**TASK ITEM:**
After finding the line with "ATOM 68 N N" in the entries below, retype exactly each line from there through the line with "ATOM 72 O O", including that final line.

- - - - -

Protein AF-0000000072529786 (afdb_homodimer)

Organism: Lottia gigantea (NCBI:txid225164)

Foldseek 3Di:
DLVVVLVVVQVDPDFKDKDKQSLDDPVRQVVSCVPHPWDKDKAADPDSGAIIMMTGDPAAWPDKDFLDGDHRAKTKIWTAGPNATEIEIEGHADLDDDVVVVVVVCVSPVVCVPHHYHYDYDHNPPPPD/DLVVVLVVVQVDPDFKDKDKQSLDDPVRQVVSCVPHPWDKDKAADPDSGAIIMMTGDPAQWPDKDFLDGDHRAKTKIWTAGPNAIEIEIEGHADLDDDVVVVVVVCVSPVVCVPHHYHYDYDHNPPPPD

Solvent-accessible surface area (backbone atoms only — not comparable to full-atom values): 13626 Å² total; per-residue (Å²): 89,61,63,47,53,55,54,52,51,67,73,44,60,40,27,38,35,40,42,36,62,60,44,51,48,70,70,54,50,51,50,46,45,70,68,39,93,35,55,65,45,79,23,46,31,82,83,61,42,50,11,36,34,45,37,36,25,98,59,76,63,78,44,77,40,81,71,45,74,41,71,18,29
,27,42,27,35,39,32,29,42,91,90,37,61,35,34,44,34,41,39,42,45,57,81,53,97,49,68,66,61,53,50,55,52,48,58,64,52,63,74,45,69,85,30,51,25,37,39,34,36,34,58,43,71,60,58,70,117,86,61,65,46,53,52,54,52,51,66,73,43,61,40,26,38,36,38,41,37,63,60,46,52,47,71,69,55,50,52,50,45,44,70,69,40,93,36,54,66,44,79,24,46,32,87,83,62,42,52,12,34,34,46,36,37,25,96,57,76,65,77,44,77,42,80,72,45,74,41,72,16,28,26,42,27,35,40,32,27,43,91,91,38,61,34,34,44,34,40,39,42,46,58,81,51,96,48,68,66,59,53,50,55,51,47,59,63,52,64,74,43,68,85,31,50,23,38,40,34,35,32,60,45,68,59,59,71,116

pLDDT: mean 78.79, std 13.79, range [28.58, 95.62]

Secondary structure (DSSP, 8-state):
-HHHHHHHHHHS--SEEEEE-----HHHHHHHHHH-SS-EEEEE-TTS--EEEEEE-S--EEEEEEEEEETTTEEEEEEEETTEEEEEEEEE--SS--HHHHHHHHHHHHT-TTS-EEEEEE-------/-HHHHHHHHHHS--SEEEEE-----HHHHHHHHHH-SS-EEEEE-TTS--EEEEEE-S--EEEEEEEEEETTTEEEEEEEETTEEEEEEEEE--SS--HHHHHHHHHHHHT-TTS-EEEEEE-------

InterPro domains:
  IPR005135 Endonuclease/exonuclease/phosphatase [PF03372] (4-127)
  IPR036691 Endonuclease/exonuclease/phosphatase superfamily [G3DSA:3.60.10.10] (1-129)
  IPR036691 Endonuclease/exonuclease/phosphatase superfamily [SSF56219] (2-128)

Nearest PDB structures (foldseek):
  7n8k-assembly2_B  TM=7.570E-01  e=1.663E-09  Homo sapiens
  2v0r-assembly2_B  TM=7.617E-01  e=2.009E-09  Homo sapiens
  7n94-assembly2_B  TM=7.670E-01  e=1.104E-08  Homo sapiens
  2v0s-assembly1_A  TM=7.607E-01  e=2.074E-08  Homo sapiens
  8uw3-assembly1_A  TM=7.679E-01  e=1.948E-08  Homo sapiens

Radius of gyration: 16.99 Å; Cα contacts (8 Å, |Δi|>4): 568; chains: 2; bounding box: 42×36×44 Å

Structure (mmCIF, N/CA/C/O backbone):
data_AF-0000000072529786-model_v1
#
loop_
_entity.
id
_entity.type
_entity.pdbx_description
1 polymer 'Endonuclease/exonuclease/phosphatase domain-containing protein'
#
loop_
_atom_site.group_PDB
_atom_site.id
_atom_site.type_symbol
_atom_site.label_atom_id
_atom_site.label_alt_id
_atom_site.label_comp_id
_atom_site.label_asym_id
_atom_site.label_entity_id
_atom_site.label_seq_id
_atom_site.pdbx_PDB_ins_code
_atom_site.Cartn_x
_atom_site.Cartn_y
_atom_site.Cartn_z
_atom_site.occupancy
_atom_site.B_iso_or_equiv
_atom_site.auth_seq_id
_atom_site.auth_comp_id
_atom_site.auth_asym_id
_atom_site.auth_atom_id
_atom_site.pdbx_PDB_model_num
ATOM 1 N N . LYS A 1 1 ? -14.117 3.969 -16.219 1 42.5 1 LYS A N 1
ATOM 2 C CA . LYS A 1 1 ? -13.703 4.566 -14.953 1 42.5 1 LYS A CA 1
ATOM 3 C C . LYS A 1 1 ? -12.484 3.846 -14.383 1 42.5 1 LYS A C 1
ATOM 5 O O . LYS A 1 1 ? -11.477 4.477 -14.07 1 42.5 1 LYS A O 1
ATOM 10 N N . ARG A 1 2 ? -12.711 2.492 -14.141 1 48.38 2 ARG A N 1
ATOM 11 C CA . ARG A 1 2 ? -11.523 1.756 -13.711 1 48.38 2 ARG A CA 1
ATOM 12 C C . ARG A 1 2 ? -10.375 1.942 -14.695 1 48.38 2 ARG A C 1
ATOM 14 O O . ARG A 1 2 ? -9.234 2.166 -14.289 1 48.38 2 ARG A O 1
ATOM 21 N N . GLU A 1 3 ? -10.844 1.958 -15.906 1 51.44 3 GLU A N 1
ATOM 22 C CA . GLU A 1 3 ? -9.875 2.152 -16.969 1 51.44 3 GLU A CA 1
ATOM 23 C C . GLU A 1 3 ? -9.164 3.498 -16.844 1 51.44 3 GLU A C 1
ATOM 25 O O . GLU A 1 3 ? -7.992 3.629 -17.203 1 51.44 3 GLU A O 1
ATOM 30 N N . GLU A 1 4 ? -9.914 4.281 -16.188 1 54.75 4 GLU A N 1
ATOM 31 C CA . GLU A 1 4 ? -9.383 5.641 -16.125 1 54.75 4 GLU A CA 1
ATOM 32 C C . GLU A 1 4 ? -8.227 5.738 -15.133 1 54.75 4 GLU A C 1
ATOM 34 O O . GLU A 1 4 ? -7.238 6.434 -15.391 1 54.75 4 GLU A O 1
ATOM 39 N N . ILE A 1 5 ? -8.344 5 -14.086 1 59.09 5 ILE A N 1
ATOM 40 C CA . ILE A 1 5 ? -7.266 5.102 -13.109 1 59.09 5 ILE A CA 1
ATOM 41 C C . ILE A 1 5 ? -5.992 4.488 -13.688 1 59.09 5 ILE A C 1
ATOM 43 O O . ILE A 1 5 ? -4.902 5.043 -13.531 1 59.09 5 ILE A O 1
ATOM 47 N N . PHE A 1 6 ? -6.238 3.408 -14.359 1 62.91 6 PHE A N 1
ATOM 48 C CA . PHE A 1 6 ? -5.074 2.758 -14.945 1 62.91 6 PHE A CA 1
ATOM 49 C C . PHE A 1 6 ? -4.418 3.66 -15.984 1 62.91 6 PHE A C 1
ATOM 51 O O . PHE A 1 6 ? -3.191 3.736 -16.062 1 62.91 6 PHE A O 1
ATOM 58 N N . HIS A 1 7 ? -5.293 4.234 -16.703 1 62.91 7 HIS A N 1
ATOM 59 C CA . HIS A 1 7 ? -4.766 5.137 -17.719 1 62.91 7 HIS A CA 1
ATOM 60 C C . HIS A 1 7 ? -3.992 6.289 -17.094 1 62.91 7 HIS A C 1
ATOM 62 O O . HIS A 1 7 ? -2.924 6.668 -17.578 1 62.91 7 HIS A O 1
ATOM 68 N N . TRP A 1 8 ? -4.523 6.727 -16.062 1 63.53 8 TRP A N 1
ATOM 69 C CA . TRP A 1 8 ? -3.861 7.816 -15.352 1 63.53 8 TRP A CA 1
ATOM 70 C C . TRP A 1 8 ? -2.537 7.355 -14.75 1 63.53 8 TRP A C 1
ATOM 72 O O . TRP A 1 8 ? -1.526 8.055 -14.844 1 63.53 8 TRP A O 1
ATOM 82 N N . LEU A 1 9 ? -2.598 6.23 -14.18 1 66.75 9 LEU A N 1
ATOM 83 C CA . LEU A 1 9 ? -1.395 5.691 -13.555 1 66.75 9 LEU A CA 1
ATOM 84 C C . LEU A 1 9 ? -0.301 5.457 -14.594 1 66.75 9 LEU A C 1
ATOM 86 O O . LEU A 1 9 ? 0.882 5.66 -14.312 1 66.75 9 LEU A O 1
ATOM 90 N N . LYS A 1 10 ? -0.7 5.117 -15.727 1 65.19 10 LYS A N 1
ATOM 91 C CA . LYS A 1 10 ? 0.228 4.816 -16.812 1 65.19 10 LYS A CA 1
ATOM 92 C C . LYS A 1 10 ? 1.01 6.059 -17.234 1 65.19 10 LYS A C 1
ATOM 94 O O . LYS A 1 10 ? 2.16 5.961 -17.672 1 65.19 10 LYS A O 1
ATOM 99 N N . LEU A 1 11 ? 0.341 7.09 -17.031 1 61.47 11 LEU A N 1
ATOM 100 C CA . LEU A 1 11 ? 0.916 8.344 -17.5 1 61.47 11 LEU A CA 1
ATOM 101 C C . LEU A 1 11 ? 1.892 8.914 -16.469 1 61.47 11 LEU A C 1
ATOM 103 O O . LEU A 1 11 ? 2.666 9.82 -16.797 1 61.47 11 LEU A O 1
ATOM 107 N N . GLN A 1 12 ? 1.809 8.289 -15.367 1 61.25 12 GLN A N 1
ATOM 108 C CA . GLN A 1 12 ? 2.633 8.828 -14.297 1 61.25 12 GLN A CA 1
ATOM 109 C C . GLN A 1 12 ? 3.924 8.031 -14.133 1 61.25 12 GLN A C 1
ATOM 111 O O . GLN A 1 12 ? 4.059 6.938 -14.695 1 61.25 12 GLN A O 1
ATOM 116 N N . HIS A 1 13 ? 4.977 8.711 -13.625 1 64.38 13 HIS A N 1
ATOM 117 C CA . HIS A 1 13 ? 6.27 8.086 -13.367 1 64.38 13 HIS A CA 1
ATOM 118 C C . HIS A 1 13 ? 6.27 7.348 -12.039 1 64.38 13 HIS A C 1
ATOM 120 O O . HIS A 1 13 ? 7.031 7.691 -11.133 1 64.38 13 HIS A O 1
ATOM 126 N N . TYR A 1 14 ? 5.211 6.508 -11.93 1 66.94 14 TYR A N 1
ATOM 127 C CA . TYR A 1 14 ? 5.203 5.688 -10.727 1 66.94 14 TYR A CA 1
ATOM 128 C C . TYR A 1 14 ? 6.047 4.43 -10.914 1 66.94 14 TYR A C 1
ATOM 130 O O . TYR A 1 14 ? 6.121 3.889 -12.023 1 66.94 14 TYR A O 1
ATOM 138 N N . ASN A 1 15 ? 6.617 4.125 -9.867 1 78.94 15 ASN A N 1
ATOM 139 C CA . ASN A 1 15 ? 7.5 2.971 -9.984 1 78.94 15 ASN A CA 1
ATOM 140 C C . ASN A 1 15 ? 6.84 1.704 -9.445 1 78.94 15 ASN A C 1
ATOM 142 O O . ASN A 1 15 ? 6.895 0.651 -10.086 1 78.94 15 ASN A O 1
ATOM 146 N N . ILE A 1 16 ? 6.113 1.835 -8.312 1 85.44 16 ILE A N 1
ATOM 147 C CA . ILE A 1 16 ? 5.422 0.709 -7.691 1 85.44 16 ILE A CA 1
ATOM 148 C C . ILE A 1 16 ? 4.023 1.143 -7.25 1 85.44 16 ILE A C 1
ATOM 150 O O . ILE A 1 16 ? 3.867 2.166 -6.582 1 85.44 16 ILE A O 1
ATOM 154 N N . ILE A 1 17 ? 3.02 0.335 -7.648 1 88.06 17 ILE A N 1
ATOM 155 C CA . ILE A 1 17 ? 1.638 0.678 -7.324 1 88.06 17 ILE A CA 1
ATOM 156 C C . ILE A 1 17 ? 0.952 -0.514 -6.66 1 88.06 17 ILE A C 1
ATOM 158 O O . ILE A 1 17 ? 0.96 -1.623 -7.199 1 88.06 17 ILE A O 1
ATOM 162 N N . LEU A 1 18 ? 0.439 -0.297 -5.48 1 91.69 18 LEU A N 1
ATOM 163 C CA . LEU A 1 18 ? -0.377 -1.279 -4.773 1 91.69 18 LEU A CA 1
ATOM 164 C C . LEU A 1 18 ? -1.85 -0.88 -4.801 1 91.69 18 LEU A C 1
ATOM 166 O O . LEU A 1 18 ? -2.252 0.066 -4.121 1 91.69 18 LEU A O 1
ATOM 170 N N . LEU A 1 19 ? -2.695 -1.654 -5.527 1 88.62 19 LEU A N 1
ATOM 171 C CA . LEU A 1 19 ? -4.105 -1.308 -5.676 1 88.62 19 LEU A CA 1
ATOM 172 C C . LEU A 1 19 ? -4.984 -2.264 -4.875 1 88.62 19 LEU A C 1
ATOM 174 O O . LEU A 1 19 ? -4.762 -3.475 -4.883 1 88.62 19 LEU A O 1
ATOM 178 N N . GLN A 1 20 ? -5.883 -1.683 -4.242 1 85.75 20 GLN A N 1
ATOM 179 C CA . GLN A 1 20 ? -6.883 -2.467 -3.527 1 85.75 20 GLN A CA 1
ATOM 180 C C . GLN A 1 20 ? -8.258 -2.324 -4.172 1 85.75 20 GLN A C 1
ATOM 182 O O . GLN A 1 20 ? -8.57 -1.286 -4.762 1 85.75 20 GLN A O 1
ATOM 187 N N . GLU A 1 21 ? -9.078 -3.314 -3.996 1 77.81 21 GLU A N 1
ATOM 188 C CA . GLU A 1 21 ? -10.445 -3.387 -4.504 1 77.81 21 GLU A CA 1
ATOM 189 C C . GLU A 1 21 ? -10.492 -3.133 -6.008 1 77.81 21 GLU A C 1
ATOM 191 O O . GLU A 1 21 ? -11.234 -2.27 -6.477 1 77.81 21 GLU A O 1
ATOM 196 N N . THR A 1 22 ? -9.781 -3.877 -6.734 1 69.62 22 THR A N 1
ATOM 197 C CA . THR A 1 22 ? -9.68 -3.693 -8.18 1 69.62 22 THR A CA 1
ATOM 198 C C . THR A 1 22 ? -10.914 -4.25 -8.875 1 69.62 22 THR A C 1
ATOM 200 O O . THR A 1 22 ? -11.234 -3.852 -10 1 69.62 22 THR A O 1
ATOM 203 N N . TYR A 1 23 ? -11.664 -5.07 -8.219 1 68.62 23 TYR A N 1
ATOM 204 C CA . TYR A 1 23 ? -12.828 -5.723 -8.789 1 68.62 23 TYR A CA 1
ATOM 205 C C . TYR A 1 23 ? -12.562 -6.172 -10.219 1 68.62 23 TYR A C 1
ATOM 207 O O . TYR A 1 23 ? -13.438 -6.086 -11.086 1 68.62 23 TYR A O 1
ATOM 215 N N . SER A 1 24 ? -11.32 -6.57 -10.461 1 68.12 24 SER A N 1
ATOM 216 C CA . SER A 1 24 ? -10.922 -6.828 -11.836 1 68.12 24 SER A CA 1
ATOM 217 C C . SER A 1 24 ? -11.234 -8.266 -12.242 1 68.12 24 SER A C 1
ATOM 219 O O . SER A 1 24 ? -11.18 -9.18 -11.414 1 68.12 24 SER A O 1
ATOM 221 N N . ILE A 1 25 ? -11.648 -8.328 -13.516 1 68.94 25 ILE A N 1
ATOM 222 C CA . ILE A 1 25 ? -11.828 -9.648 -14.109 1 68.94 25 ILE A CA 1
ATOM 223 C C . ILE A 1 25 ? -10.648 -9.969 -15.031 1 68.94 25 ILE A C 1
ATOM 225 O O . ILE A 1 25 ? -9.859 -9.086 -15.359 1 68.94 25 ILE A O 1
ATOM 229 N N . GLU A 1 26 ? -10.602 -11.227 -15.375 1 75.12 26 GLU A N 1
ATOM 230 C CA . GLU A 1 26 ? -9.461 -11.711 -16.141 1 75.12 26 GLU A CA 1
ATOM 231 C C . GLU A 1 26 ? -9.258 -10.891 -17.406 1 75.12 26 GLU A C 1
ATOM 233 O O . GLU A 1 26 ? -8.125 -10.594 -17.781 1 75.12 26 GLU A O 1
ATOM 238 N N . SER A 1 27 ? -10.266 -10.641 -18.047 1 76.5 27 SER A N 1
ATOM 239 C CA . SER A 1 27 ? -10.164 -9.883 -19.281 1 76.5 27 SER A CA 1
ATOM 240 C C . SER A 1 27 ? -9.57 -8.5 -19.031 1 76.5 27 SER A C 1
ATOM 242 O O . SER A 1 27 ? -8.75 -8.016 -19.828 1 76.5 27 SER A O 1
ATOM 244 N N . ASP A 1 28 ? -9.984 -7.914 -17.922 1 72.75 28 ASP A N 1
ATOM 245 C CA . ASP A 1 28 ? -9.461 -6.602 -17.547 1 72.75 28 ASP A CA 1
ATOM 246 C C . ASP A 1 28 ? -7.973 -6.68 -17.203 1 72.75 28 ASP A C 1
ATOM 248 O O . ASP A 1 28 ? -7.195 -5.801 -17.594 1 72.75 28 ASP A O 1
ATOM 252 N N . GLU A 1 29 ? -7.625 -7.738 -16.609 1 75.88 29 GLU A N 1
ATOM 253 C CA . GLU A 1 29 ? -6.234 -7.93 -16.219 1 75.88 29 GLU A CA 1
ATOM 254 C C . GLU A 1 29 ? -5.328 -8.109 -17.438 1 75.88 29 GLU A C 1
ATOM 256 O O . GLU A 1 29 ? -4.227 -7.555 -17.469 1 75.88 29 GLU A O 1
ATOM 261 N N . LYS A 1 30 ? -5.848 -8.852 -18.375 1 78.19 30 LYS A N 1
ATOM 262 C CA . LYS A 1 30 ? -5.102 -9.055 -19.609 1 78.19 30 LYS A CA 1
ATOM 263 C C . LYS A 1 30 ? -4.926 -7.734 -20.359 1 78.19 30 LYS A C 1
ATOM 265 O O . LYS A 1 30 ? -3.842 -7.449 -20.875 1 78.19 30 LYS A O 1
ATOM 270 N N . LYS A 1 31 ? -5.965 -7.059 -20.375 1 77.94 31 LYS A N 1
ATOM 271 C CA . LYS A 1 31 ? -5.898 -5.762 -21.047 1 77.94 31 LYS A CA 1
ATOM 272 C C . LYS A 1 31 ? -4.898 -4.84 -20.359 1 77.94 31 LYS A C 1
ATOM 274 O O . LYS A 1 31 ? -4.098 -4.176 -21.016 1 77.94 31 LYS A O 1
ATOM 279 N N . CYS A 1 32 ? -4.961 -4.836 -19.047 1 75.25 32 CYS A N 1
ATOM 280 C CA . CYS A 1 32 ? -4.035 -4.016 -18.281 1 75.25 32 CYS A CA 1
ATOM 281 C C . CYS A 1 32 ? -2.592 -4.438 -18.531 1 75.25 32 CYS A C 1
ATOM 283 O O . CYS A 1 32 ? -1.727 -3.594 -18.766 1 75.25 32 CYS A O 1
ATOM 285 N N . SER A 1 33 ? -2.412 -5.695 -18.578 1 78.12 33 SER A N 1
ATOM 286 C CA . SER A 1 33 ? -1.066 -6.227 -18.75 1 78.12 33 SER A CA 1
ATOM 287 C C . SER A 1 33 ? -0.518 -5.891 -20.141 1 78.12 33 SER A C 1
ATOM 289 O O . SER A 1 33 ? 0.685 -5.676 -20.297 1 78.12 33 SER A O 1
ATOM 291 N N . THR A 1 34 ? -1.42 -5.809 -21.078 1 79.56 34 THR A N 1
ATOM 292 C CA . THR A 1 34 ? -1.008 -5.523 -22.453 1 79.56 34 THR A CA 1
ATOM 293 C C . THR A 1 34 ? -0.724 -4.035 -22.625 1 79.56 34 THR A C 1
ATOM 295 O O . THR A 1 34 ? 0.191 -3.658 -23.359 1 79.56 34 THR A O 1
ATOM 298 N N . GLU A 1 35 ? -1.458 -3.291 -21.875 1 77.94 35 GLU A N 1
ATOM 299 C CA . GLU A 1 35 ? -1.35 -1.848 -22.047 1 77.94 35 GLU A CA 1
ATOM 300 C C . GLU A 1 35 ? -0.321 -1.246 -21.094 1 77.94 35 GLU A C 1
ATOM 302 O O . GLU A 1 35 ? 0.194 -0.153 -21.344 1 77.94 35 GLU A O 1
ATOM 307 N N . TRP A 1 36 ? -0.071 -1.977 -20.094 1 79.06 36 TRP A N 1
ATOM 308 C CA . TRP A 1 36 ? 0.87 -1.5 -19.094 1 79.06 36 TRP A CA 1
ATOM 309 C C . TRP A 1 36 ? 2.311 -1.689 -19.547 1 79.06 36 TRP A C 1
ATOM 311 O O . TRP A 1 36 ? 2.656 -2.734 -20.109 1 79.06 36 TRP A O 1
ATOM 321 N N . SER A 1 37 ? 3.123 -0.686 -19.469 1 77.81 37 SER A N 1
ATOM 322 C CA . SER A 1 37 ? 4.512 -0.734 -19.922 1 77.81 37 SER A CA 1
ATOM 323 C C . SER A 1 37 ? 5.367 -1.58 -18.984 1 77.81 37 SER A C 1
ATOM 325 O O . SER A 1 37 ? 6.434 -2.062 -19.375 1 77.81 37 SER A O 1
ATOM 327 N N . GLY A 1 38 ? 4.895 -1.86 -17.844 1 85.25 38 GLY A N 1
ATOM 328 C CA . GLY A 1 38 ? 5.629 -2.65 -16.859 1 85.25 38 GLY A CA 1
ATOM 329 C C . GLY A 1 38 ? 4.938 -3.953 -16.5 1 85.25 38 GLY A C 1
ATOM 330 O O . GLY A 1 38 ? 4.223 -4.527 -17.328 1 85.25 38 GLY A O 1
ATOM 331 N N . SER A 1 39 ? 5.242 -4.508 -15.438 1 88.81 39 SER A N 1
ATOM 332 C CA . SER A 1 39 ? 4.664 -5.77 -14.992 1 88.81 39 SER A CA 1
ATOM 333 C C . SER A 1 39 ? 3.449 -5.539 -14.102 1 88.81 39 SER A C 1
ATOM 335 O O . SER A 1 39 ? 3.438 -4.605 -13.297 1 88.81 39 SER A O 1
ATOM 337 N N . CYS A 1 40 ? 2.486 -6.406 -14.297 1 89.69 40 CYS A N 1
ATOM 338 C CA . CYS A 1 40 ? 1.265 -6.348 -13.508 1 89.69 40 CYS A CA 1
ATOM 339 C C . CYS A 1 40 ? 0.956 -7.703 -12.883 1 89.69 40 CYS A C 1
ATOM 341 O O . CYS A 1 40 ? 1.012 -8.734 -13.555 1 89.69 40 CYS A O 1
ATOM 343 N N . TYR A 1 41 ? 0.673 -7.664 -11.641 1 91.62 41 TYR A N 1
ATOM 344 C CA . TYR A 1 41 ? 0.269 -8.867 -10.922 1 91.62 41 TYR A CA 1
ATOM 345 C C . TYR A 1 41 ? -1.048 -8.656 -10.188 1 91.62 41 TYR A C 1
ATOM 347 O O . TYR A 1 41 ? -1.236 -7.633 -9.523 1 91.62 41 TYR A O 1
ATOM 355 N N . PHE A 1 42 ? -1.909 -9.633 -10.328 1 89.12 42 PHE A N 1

- - - - -

**SOLUTION TO THE EXERCISE:**
ATOM 68 N N . TRP A 1 8 ? -4.523 6.727 -16.062 1 63.53 8 TRP A N 1
ATOM 69 C CA . TRP A 1 8 ? -3.861 7.816 -15.352 1 63.53 8 TRP A CA 1
ATOM 70 C C . TRP A 1 8 ? -2.537 7.355 -14.75 1 63.53 8 TRP A C 1
ATOM 72 O O . TRP A 1 8 ? -1.526 8.055 -14.844 1 63.53 8 TRP A O 1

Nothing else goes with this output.